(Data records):

§ §

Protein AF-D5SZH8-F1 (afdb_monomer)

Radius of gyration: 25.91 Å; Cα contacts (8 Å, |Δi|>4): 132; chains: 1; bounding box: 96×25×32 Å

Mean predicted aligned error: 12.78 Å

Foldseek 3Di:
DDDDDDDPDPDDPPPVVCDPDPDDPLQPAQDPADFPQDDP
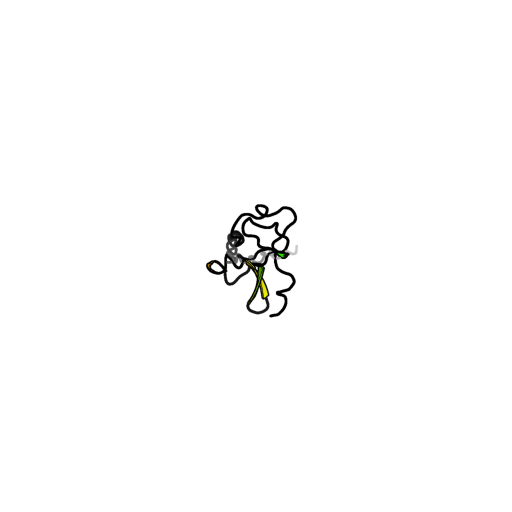PDFLLQFPQFDFDDDPPDTATAGNVRPVVDDSDNSHGDDRGTHDHNPGDGDDPVPPDD

Structure (mmCIF, N/CA/C/O backbone):
data_AF-D5SZH8-F1
#
_entry.id   AF-D5SZH8-F1
#
loop_
_atom_site.group_PDB
_atom_site.id
_atom_site.type_symbol
_atom_site.label_atom_id
_atom_site.label_alt_id
_atom_site.label_comp_id
_atom_site.label_asym_id
_atom_site.label_entity_id
_atom_site.label_seq_id
_atom_site.pdbx_PDB_ins_code
_atom_site.Cartn_x
_atom_site.Cartn_y
_atom_site.Cartn_z
_atom_site.occupancy
_atom_site.B_iso_or_equiv
_atom_site.auth_seq_id
_atom_site.auth_comp_id
_atom_site.auth_asym_id
_atom_site.auth_atom_id
_atom_site.pdbx_PDB_model_num
ATOM 1 N N . MET A 1 1 ? 78.855 -15.730 -7.490 1.00 46.53 1 MET A N 1
ATOM 2 C CA . MET A 1 1 ? 77.997 -14.529 -7.450 1.00 46.53 1 MET A CA 1
ATOM 3 C C . MET A 1 1 ? 76.981 -14.687 -8.572 1.00 46.53 1 MET A C 1
ATOM 5 O O . MET A 1 1 ? 77.348 -14.520 -9.723 1.00 46.53 1 MET A O 1
ATOM 9 N N . LYS A 1 2 ? 75.779 -15.193 -8.275 1.00 49.28 2 LYS A N 1
ATOM 10 C CA . LYS A 1 2 ? 74.735 -15.427 -9.284 1.00 49.28 2 LYS A CA 1
ATOM 11 C C . LYS A 1 2 ? 73.717 -14.298 -9.150 1.00 49.28 2 LYS A C 1
ATOM 13 O O . LYS A 1 2 ? 73.004 -14.244 -8.157 1.00 49.28 2 LYS A O 1
ATOM 18 N N . SER A 1 3 ? 73.739 -13.366 -10.093 1.00 55.72 3 SER A N 1
ATOM 19 C CA . SER A 1 3 ? 72.818 -12.233 -10.173 1.00 55.72 3 SER A CA 1
ATOM 20 C C . SER A 1 3 ? 71.429 -12.758 -10.539 1.00 55.72 3 SER A C 1
ATOM 22 O O . SER A 1 3 ? 71.273 -13.415 -11.567 1.00 55.72 3 SER A O 1
ATOM 24 N N . HIS A 1 4 ? 70.436 -12.521 -9.687 1.00 58.66 4 HIS A N 1
ATOM 25 C CA . HIS A 1 4 ? 69.042 -12.848 -9.980 1.00 58.66 4 HIS A CA 1
ATOM 26 C C . HIS A 1 4 ? 68.482 -11.899 -11.060 1.00 58.66 4 HIS A C 1
ATOM 28 O O . HIS A 1 4 ? 68.818 -10.714 -11.035 1.00 58.66 4 HIS A O 1
ATOM 34 N N . PRO A 1 5 ? 67.635 -12.381 -11.990 1.00 59.00 5 PRO A N 1
ATOM 35 C CA . PRO A 1 5 ? 66.942 -11.522 -12.945 1.00 59.00 5 PRO A CA 1
ATOM 36 C C . PRO A 1 5 ? 65.884 -10.663 -12.237 1.00 59.00 5 PRO A C 1
ATOM 38 O O . PRO A 1 5 ? 65.224 -11.113 -11.298 1.00 59.00 5 PRO A O 1
ATOM 41 N N . THR A 1 6 ? 65.741 -9.416 -12.682 1.00 60.22 6 THR A N 1
ATOM 42 C CA . THR A 1 6 ? 64.751 -8.451 -12.196 1.00 60.22 6 THR A CA 1
ATOM 43 C C . THR A 1 6 ? 63.336 -8.960 -12.456 1.00 60.22 6 THR A C 1
ATOM 45 O O . THR A 1 6 ? 62.935 -9.185 -13.594 1.00 60.22 6 THR A O 1
ATOM 48 N N . ASN A 1 7 ? 62.592 -9.150 -11.371 1.00 59.12 7 ASN A N 1
ATOM 49 C CA . ASN A 1 7 ? 61.163 -9.424 -11.362 1.00 59.12 7 ASN A CA 1
ATOM 50 C C . ASN A 1 7 ? 60.418 -8.129 -11.727 1.00 59.12 7 ASN A C 1
ATOM 52 O O . ASN A 1 7 ? 60.063 -7.349 -10.844 1.00 59.12 7 ASN A O 1
ATOM 56 N N . GLU A 1 8 ? 60.260 -7.850 -13.022 1.00 63.12 8 GLU A N 1
ATOM 57 C CA . GLU A 1 8 ? 59.324 -6.824 -13.479 1.00 63.12 8 GLU A CA 1
ATOM 58 C C . GLU A 1 8 ? 57.905 -7.335 -13.230 1.00 63.12 8 GLU A C 1
ATOM 60 O O . GLU A 1 8 ? 57.437 -8.287 -13.857 1.00 63.12 8 GLU A O 1
ATOM 65 N N . ALA A 1 9 ? 57.242 -6.720 -12.251 1.00 61.97 9 ALA A N 1
ATOM 66 C CA . ALA A 1 9 ? 55.851 -6.990 -11.943 1.00 61.97 9 ALA A CA 1
ATOM 67 C C . ALA A 1 9 ? 54.996 -6.780 -13.209 1.00 61.97 9 ALA A C 1
ATOM 69 O O . ALA A 1 9 ? 55.123 -5.735 -13.855 1.00 61.97 9 ALA A O 1
ATOM 70 N N . PRO A 1 10 ? 54.122 -7.732 -13
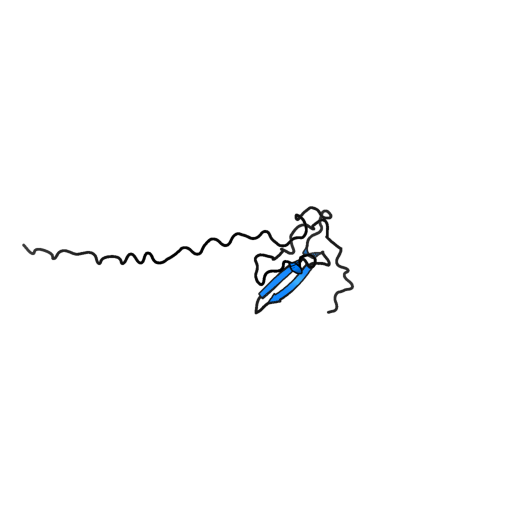.580 1.00 58.38 10 PRO A N 1
ATOM 71 C CA . PRO A 1 10 ? 53.216 -7.534 -14.698 1.00 58.38 10 PRO A CA 1
ATOM 72 C C . PRO A 1 10 ? 52.311 -6.336 -14.399 1.00 58.38 10 PRO A C 1
ATOM 74 O O . PRO A 1 10 ? 51.687 -6.263 -13.339 1.00 58.38 10 PRO A O 1
ATOM 77 N N . GLN A 1 11 ? 52.280 -5.388 -15.335 1.00 59.72 11 GLN A N 1
ATOM 78 C CA . GLN A 1 11 ? 51.422 -4.208 -15.300 1.00 59.72 11 GLN A CA 1
ATOM 79 C C . GLN A 1 11 ? 49.962 -4.665 -15.134 1.00 59.72 11 GLN A C 1
ATOM 81 O O . GLN A 1 11 ? 49.397 -5.310 -16.020 1.00 59.72 11 GLN A O 1
ATOM 86 N N . LEU A 1 12 ? 49.377 -4.376 -13.969 1.00 57.06 12 LEU A N 1
ATOM 87 C CA . LEU A 1 12 ? 47.947 -4.517 -13.709 1.00 57.06 12 LEU A CA 1
ATOM 88 C C . LEU A 1 12 ? 47.219 -3.595 -14.688 1.00 57.06 12 LEU A C 1
ATOM 90 O O . LEU A 1 12 ? 47.374 -2.382 -14.621 1.00 57.06 12 LEU A O 1
ATOM 94 N N . PHE A 1 13 ? 46.466 -4.172 -15.616 1.00 57.34 13 PHE A N 1
ATOM 95 C CA . PHE A 1 13 ? 45.609 -3.426 -16.525 1.00 57.34 13 PHE A CA 1
ATOM 96 C C . PHE A 1 13 ? 44.604 -2.601 -15.702 1.00 57.34 13 PHE A C 1
ATOM 98 O O . PHE A 1 13 ? 43.749 -3.139 -14.998 1.00 57.34 13 PHE A O 1
ATOM 105 N N . GLU A 1 14 ? 44.730 -1.281 -15.764 1.00 60.97 14 GLU A N 1
ATOM 106 C CA . GLU A 1 14 ? 43.742 -0.334 -15.255 1.00 60.97 14 GLU A CA 1
ATOM 107 C C . GLU A 1 14 ? 42.566 -0.317 -16.238 1.00 60.97 14 GLU A C 
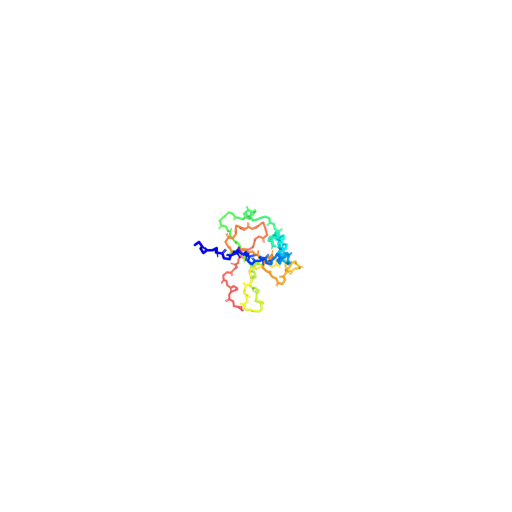1
ATOM 109 O O . GLU A 1 14 ? 42.465 0.543 -17.110 1.00 60.97 14 GLU A O 1
ATOM 114 N N . ASP A 1 15 ? 41.685 -1.317 -16.164 1.00 61.94 15 ASP A N 1
ATOM 115 C CA . ASP A 1 15 ? 40.432 -1.274 -16.921 1.00 61.94 15 ASP A CA 1
ATOM 116 C C . ASP A 1 15 ? 39.439 -0.354 -16.189 1.00 61.94 15 ASP A C 1
ATOM 118 O O . ASP A 1 15 ? 38.518 -0.781 -15.490 1.00 61.94 15 ASP A O 1
ATOM 122 N N . ASP A 1 16 ? 39.670 0.954 -16.336 1.00 61.06 16 ASP A N 1
ATOM 123 C CA . ASP A 1 16 ? 38.879 2.083 -15.818 1.00 61.06 16 ASP A CA 1
ATOM 124 C C . ASP A 1 16 ? 37.446 2.162 -16.400 1.00 61.06 16 ASP A C 1
ATOM 126 O O . ASP A 1 16 ? 36.757 3.184 -16.319 1.00 61.06 16 ASP 
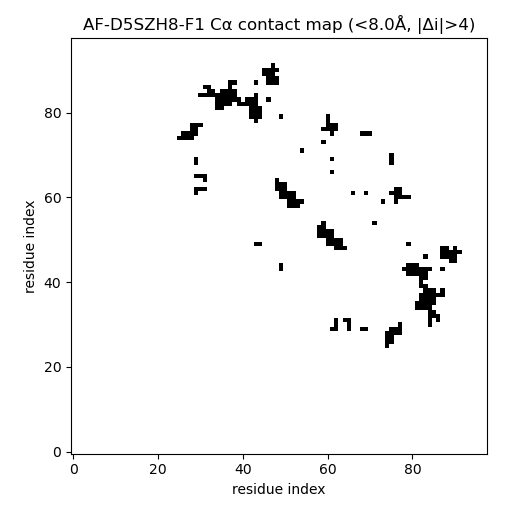A O 1
ATOM 130 N N . THR A 1 17 ? 36.939 1.085 -17.010 1.00 63.91 17 THR A N 1
ATOM 131 C CA . THR A 1 17 ? 35.637 1.087 -17.693 1.00 63.91 17 THR A CA 1
ATOM 132 C C . THR A 1 17 ? 34.466 0.628 -16.824 1.00 63.91 17 THR A C 1
ATOM 134 O O . THR A 1 17 ? 33.315 0.653 -17.278 1.00 63.91 17 THR A O 1
ATOM 137 N N . VAL A 1 18 ? 34.682 0.305 -15.543 1.00 66.19 18 VAL A N 1
ATOM 138 C CA . VAL A 1 18 ? 33.584 -0.015 -14.617 1.00 66.19 18 VAL A CA 1
ATOM 139 C C . VAL A 1 18 ? 32.897 1.271 -14.152 1.00 66.19 18 VAL A C 1
ATOM 141 O O . VAL A 1 18 ? 33.073 1.744 -13.031 1.00 66.19 18 VAL A O 1
ATOM 144 N N . ARG A 1 19 ? 32.055 1.851 -15.015 1.00 72.06 19 ARG A N 1
ATOM 145 C CA . ARG A 1 19 ? 31.140 2.923 -14.604 1.00 72.06 19 ARG A CA 1
ATOM 146 C C . ARG A 1 19 ? 30.227 2.385 -13.496 1.00 72.06 19 ARG A C 1
ATOM 148 O O . ARG A 1 19 ? 29.456 1.456 -13.762 1.00 72.06 19 ARG A O 1
ATOM 155 N N . PRO A 1 20 ? 30.244 2.954 -12.275 1.00 67.31 20 PRO A N 1
ATOM 156 C CA . PRO A 1 20 ? 29.322 2.532 -11.236 1.00 67.31 20 PRO A CA 1
ATOM 157 C C . PRO A 1 20 ? 27.898 2.775 -11.733 1.00 67.31 20 PRO A C 1
ATOM 159 O O . PRO A 1 20 ? 27.552 3.872 -12.181 1.00 67.31 20 PRO A O 1
ATOM 162 N N . LYS A 1 21 ? 27.068 1.729 -11.685 1.00 65.12 21 LYS A N 1
ATOM 163 C CA . LYS A 1 21 ? 25.658 1.829 -12.063 1.00 65.12 21 LYS A CA 1
ATOM 164 C C . LYS A 1 21 ? 25.036 2.955 -11.226 1.00 65.12 21 LYS A C 1
ATOM 166 O O . LYS A 1 21 ? 25.111 2.878 -9.998 1.00 65.12 21 LYS A O 1
ATOM 171 N N . PRO A 1 22 ? 24.452 4.000 -11.844 1.00 64.25 22 PRO A N 1
ATOM 172 C CA . PRO A 1 22 ? 23.924 5.125 -11.090 1.00 64.25 22 PRO A CA 1
ATOM 173 C C . PRO A 1 22 ? 22.897 4.605 -10.089 1.00 64.25 22 PRO A C 1
ATOM 175 O O . PRO A 1 22 ? 22.030 3.800 -10.446 1.00 64.25 22 PRO A O 1
ATOM 178 N N . ALA A 1 23 ? 23.018 5.041 -8.834 1.00 62.97 23 ALA A N 1
ATOM 179 C CA . ALA A 1 23 ? 22.085 4.664 -7.786 1.00 62.97 23 ALA A CA 1
ATOM 180 C C . ALA A 1 23 ? 20.670 5.005 -8.263 1.00 62.97 23 ALA A C 1
ATOM 182 O O . ALA A 1 23 ? 20.341 6.171 -8.496 1.00 62.97 23 ALA A O 1
ATOM 183 N N . SER A 1 24 ? 19.831 3.984 -8.459 1.00 62.03 24 SER A N 1
ATOM 184 C CA . SER A 1 24 ? 18.436 4.211 -8.815 1.00 62.03 24 SER A CA 1
ATOM 185 C C . SER A 1 24 ? 17.828 5.046 -7.696 1.00 62.03 24 SER A C 1
ATOM 187 O O . SER A 1 24 ? 17.785 4.582 -6.551 1.00 62.03 24 SER A O 1
ATOM 189 N N . ARG A 1 25 ? 17.392 6.276 -8.000 1.00 58.66 25 ARG A N 1
ATOM 190 C CA . ARG A 1 25 ? 16.624 7.093 -7.054 1.00 58.66 25 ARG A CA 1
ATOM 191 C C . ARG A 1 25 ? 15.529 6.190 -6.490 1.00 58.66 25 ARG A C 1
ATOM 193 O O . ARG A 1 25 ? 14.760 5.626 -7.266 1.00 58.66 25 ARG A O 1
ATOM 200 N N . LYS A 1 26 ? 15.511 5.982 -5.169 1.00 56.78 26 LYS A N 1
ATOM 201 C CA . LYS A 1 26 ? 14.435 5.236 -4.510 1.00 56.78 26 LYS A CA 1
ATOM 202 C C . LYS A 1 26 ? 13.177 6.066 -4.725 1.00 56.78 26 L
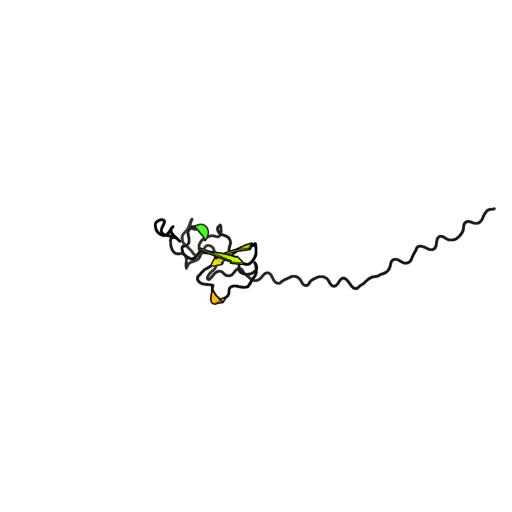YS A C 1
ATOM 204 O O . LYS A 1 26 ? 12.973 7.046 -4.013 1.00 56.78 26 LYS A O 1
ATOM 209 N N . LEU A 1 27 ? 12.409 5.752 -5.771 1.00 57.81 27 LEU A N 1
ATOM 210 C CA . LEU A 1 27 ? 11.121 6.396 -5.966 1.00 57.81 27 LEU A CA 1
ATOM 211 C C . LEU A 1 27 ? 10.312 6.153 -4.689 1.00 57.81 27 LEU A C 1
ATOM 213 O O . LEU A 1 27 ? 10.353 5.039 -4.151 1.00 57.81 27 LEU A O 1
ATOM 217 N N . PRO A 1 28 ? 9.632 7.187 -4.169 1.00 63.22 28 PRO A N 1
ATOM 218 C CA . PRO A 1 28 ? 8.735 6.982 -3.058 1.00 63.22 28 PRO A CA 1
ATOM 219 C C . PRO A 1 28 ? 7.700 5.938 -3.488 1.00 63.22 28 PRO A C 1
ATOM 221 O O . PRO A 1 28 ? 7.244 5.945 -4.637 1.00 63.22 28 PRO A O 1
ATOM 224 N N . PRO A 1 29 ? 7.352 5.014 -2.590 1.00 69.75 29 PRO A N 1
ATOM 225 C CA . PRO A 1 29 ? 6.370 4.002 -2.909 1.00 69.75 29 PRO A CA 1
ATOM 226 C C . PRO A 1 29 ? 5.047 4.656 -3.284 1.00 69.75 29 PRO A C 1
ATOM 228 O O . PRO A 1 29 ? 4.680 5.707 -2.754 1.00 69.75 29 PRO A O 1
ATOM 231 N N . CYS A 1 30 ? 4.325 4.034 -4.210 1.00 77.19 30 CYS A N 1
ATOM 232 C CA . CYS A 1 30 ? 3.135 4.638 -4.785 1.00 77.19 30 CYS A CA 1
ATOM 233 C C . CYS A 1 30 ? 1.936 4.434 -3.848 1.00 77.19 30 CYS A C 1
ATOM 235 O O . CYS A 1 30 ? 1.106 3.542 -4.036 1.00 77.19 30 CYS A O 1
ATOM 237 N N . ILE A 1 31 ? 1.887 5.253 -2.796 1.00 82.25 31 ILE A N 1
ATOM 238 C CA . ILE A 1 31 ? 0.779 5.347 -1.844 1.00 82.25 31 ILE A CA 1
ATOM 239 C C . ILE A 1 31 ? 0.040 6.671 -2.046 1.00 82.25 31 ILE A C 1
ATOM 241 O O . ILE A 1 31 ? 0.686 7.711 -2.164 1.00 82.25 31 ILE A O 1
ATOM 245 N N . PRO A 1 32 ? -1.305 6.671 -2.061 1.00 84.00 32 PRO A N 1
ATOM 246 C CA . PRO A 1 32 ? -2.090 7.889 -2.274 1.00 84.00 32 PRO A CA 1
ATOM 247 C C . PRO A 1 32 ? -1.916 8.908 -1.144 1.00 84.00 32 PRO A C 1
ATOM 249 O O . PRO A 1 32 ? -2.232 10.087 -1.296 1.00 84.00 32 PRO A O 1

§ §

(What is required):
Output exactly those lines of the data above that run from the line with "ATOM 60 O O" up to and including the line with "ATOM 114 N N". No pictures go in.

(Solution to the problem):
ATOM 60 O O . GLU A 1 8 ? 57.437 -8.287 -13.857 1.00 63.12 8 GLU A O 1
ATOM 65 N N . ALA A 1 9 ? 57.242 -6.720 -12.251 1.00 61.97 9 ALA A N 1
ATOM 66 C CA . ALA A 1 9 ? 55.851 -6.990 -11.943 1.00 61.97 9 ALA A CA 1
ATOM 67 C C . ALA A 1 9 ? 54.996 -6.780 -13.209 1.00 61.97 9 ALA A C 1
ATOM 69 O O . ALA A 1 9 ? 55.123 -5.735 -13.855 1.00 61.97 9 ALA A O 1
ATOM 70 N N . PRO A 1 10 ? 54.122 -7.732 -13
.580 1.00 58.38 10 PRO A N 1
ATOM 71 C CA . PRO A 1 10 ? 53.216 -7.534 -14.698 1.00 58.38 10 PRO A CA 1
ATOM 72 C C . PRO A 1 10 ? 52.311 -6.336 -14.399 1.00 58.38 10 PRO A C 1
ATOM 74 O O . PRO A 1 10 ? 51.687 -6.263 -13.339 1.00 58.38 10 PRO A O 1
ATOM 77 N N . GLN A 1 11 ? 52.280 -5.388 -15.335 1.00 59.72 11 GLN A N 1
ATOM 78 C CA . GLN A 1 11 ? 51.422 -4.208 -15.300 1.00 59.72 11 GLN A CA 1
ATOM 79 C C . GLN A 1 11 ? 49.962 -4.665 -15.134 1.00 59.72 11 GLN A C 1
ATOM 81 O O . GLN A 1 11 ? 49.397 -5.310 -16.020 1.00 59.72 11 GLN A O 1
ATOM 86 N N . LEU A 1 12 ? 49.377 -4.376 -13.969 1.00 57.06 12 LEU A N 1
ATOM 87 C CA . LEU A 1 12 ? 47.947 -4.517 -13.709 1.00 57.06 12 LEU A CA 1
ATOM 88 C C . LEU A 1 12 ? 47.219 -3.595 -14.688 1.00 57.06 12 LEU A C 1
ATOM 90 O O . LEU A 1 12 ? 47.374 -2.382 -14.621 1.00 57.06 12 LEU A O 1
ATOM 94 N N . PHE A 1 13 ? 46.466 -4.172 -15.616 1.00 57.34 13 PHE A N 1
ATOM 95 C CA . PHE A 1 13 ? 45.609 -3.426 -16.525 1.00 57.34 13 PHE A CA 1
ATOM 96 C C . PHE A 1 13 ? 44.604 -2.601 -15.702 1.00 57.34 13 PHE A C 1
ATOM 98 O O . PHE A 1 13 ? 43.749 -3.139 -14.998 1.00 57.34 13 PHE A O 1
ATOM 105 N N . GLU A 1 14 ? 44.730 -1.281 -15.764 1.00 60.97 14 GLU A N 1
ATOM 106 C CA . GLU A 1 14 ? 43.742 -0.334 -15.255 1.00 60.97 14 GLU A CA 1
ATOM 107 C C . GLU A 1 14 ? 42.566 -0.317 -16.238 1.00 60.97 14 GLU A C 
1
ATOM 109 O O . GLU A 1 14 ? 42.465 0.543 -17.110 1.00 60.97 14 GLU A O 1
ATOM 114 N N . ASP A 1 15 ? 41.685 -1.317 -16.164 1.00 61.94 15 ASP A N 1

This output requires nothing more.